+++ Provided records +++
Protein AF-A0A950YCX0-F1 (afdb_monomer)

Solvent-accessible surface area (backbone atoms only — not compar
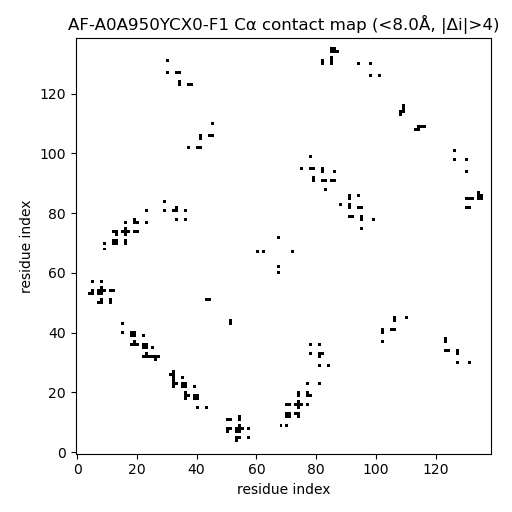able to full-atom values): 7542 Å² total; per-residue (Å²): 111,68,68,57,44,50,51,46,15,52,50,40,31,41,53,48,23,51,47,30,45,53,31,36,66,76,44,90,48,60,69,59,11,38,48,36,22,56,48,41,54,46,49,49,45,66,77,36,50,70,40,47,52,33,36,62,70,66,51,84,58,66,88,88,46,92,84,54,59,66,37,56,57,48,36,49,49,41,47,31,62,46,39,43,92,34,30,60,80,92,46,21,63,63,50,33,53,53,52,48,52,50,52,52,50,51,41,57,34,49,76,68,65,74,46,70,75,97,41,56,68,60,51,51,54,48,50,51,50,50,58,57,48,62,36,69,77,81,116

Sequence (139 aa):
KDSIVRAVALEGFSELAAMLRDARHTTRSPRAALLALARAYLEFAHTRPAVYDAMFTLAEVPFAKPDTPAPLHEGFAELRQALAPFAPAREVETLAEVVWSALHGLATLTRSHRLRPDHAEQRLNQLVRTATTSARRAS

Mean predicted aligned error: 5.17 Å

pLDDT: mean 87.96, std 13.7, range [45.25, 98.31]

Radius of gyration: 14.95 Å; Cα contacts (8 Å, |Δi|>4): 128; chains: 1; bounding box: 35×37×44 Å

Secondary structure (DSSP, 8-state):
-HHHHHHHHHHHHHHHHHHHHHHHHT-S-HHHHHHHHHHHHHHHHHH-HHHHHHHHHHTTSPTT-TTS-HHHHHHHHHHHHHHGGGS-HHHHHHHHHHHHHHHHHHHHHHHTT-S-GGGHHHHHHHHHHHHHHHTTS--

Nearest PDB structures (foldseek):
  3on2-assembly3_C  TM=8.526E-01  e=1.653E-04  Rhodococcus jostii RHA1
  3on2-assembly1_A  TM=8.501E-01  e=1.827E-04  Rhodococcus jostii RHA1
  2gen-assembly1_A-2  TM=7.183E-01  e=4.412E-02  Pseudomonas aeruginosa PAO1
  8suk-assembly2_B  TM=5.494E-01  e=1.970E-01  Rhodococcus sp. USK13
  2dg8-assembly1_D  TM=6.336E-01  e=3.930E+00  Streptomyces coelicolor A3(2)

Foldseek 3Di:
DLVVLVVLLLVLLQVLLVQLQVQLPPDPDLLSSLLSSLVSLLVSCVVPVSSVVSNVVVVPDDPDDPPPDPSNVSNLVSLLVSLVVQADPVCSNVLSVVLVVLSVVLNVCVVVVVDDPVCSSVSSNVSSVVSNVVSVPVD

Structure (mmCIF, N/CA/C/O backbone):
data_AF-A0A950YC
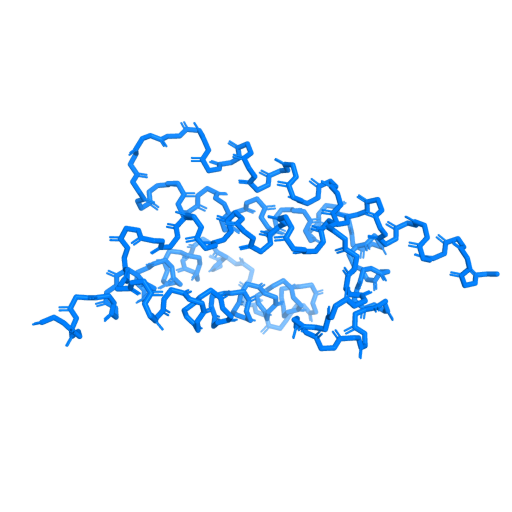X0-F1
#
_entry.id   AF-A0A950YCX0-F1
#
loop_
_atom_site.group_PDB
_atom_site.id
_atom_site.type_symbol
_atom_site.label_atom_id
_atom_site.label_alt_id
_atom_site.label_comp_id
_atom_site.label_asym_id
_atom_site.label_entity_id
_atom_site.label_seq_id
_atom_site.pdbx_PDB_ins_code
_atom_site.Cartn_x
_atom_site.Cartn_y
_atom_site.Cartn_z
_atom_site.occupancy
_atom_site.B_iso_or_equiv
_atom_site.auth_seq_id
_atom_site.auth_comp_id
_atom_site.auth_asym_id
_atom_site.auth_atom_id
_atom_site.pdbx_PDB_model_num
ATOM 1 N N . LYS A 1 1 ? 17.990 0.796 -22.539 1.00 58.44 1 LYS A N 1
ATOM 2 C CA . LYS A 1 1 ? 17.363 -0.226 -21.662 1.00 58.44 1 LYS A CA 1
ATOM 3 C C . LYS A 1 1 ? 16.749 0.451 -20.438 1.00 58.44 1 LYS A C 1
ATOM 5 O O . LYS A 1 1 ? 15.564 0.274 -20.201 1.00 58.44 1 LYS A O 1
ATOM 10 N N . ASP A 1 2 ? 17.503 1.330 -19.784 1.00 71.44 2 ASP A N 1
ATOM 11 C CA . ASP A 1 2 ? 17.074 2.062 -18.582 1.00 71.44 2 ASP A CA 1
ATOM 12 C C . ASP A 1 2 ? 15.888 3.015 -18.814 1.00 71.44 2 ASP A C 1
ATOM 14 O O . ASP A 1 2 ? 15.044 3.171 -17.938 1.00 71.44 2 ASP A O 1
ATOM 18 N N . SER A 1 3 ? 15.747 3.584 -20.018 1.00 78.38 3 SER A N 1
ATOM 19 C CA . SER A 1 3 ? 14.601 4.435 -20.379 1.00 78.38 3 SER A CA 1
ATOM 20 C C . SER A 1 3 ? 13.266 3.681 -20.430 1.00 78.38 3 SER A C 1
ATOM 22 O O . SER A 1 3 ? 12.250 4.223 -20.005 1.00 78.38 3 SER A O 1
ATOM 24 N N . ILE A 1 4 ? 13.266 2.429 -20.902 1.00 83.62 4 ILE A N 1
ATOM 25 C CA . ILE A 1 4 ? 12.062 1.585 -20.959 1.00 83.62 4 ILE A CA 1
ATOM 26 C C . ILE A 1 4 ? 11.675 1.149 -19.546 1.00 83.62 4 ILE A C 1
ATOM 28 O O . ILE A 1 4 ? 10.519 1.281 -19.166 1.00 83.62 4 ILE A O 1
ATOM 32 N N . VAL A 1 5 ? 12.645 0.697 -18.744 1.00 84.56 5 VAL A N 1
ATOM 33 C CA . VAL A 1 5 ? 12.403 0.318 -17.340 1.00 84.56 5 VAL A CA 1
ATOM 34 C C . VAL A 1 5 ? 11.853 1.504 -16.547 1.00 84.56 5 VAL A C 1
ATOM 36 O O . VAL A 1 5 ? 10.894 1.346 -15.798 1.00 84.56 5 VAL A O 1
ATOM 39 N N . ARG A 1 6 ? 12.394 2.710 -16.765 1.00 83.94 6 ARG A N 1
ATOM 40 C CA . ARG A 1 6 ? 11.879 3.941 -16.157 1.00 83.94 6 ARG A CA 1
ATOM 41 C C . ARG A 1 6 ? 10.443 4.248 -16.586 1.00 83.94 6 ARG A C 1
ATOM 43 O O . ARG A 1 6 ? 9.637 4.584 -15.727 1.00 83.94 6 ARG A O 1
ATOM 50 N N . ALA A 1 7 ? 10.119 4.142 -17.875 1.00 87.88 7 ALA A N 1
ATOM 51 C CA . ALA A 1 7 ? 8.758 4.376 -18.362 1.00 87.88 7 ALA A CA 1
ATOM 52 C C . ALA A 1 7 ? 7.758 3.386 -17.741 1.00 87.88 7 ALA A C 1
ATOM 54 O O . ALA A 1 7 ? 6.752 3.814 -17.185 1.00 87.88 7 ALA A O 1
ATOM 55 N N . VAL A 1 8 ? 8.099 2.091 -17.731 1.00 91.00 8 VAL A N 1
ATOM 56 C CA . VAL A 1 8 ? 7.292 1.029 -17.104 1.00 91.00 8 VAL A CA 1
ATOM 57 C C . VAL A 1 8 ? 7.096 1.283 -15.608 1.00 91.00 8 VAL A C 1
ATOM 59 O O . VAL A 1 8 ? 6.000 1.110 -15.088 1.00 91.00 8 VAL A O 1
ATOM 62 N N . ALA A 1 9 ? 8.138 1.725 -14.903 1.00 89.12 9 ALA A N 1
ATOM 63 C CA . ALA A 1 9 ? 8.039 2.064 -13.488 1.00 89.12 9 ALA A CA 1
ATOM 64 C C . ALA A 1 9 ? 7.088 3.249 -13.235 1.00 89.12 9 ALA A C 1
ATOM 66 O O . ALA A 1 9 ? 6.253 3.183 -12.336 1.00 89.12 9 ALA A O 1
ATOM 67 N N . LEU A 1 10 ? 7.184 4.322 -14.027 1.00 88.31 10 LEU A N 1
ATOM 68 C CA . LEU A 1 10 ? 6.311 5.498 -13.902 1.00 88.31 10 LEU A CA 1
ATOM 69 C C . LEU A 1 10 ? 4.841 5.174 -14.203 1.00 88.31 10 LEU A C 1
ATOM 71 O O . LEU A 1 10 ? 3.948 5.639 -13.490 1.00 88.31 10 LEU A O 1
ATOM 75 N N . GLU A 1 11 ? 4.599 4.360 -15.228 1.00 91.88 11 GLU A N 1
ATOM 76 C CA . GLU A 1 11 ? 3.270 3.837 -15.545 1.00 91.88 11 GLU A CA 1
ATOM 77 C C . GLU A 1 11 ? 2.747 2.964 -14.399 1.00 91.88 11 GLU A C 1
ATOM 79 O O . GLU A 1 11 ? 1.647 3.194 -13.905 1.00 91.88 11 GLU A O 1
+++
What you have to do »
If a line falls between the first line of the records and the line containing "Solvent-accessible surface area", inclusive, repeat it exactly; leave out all others.

Exercise answer »
Protein AF-A0A950YCX0-F1 (afdb_monomer)

Solvent-accessible surface area (backbone atoms only — not compar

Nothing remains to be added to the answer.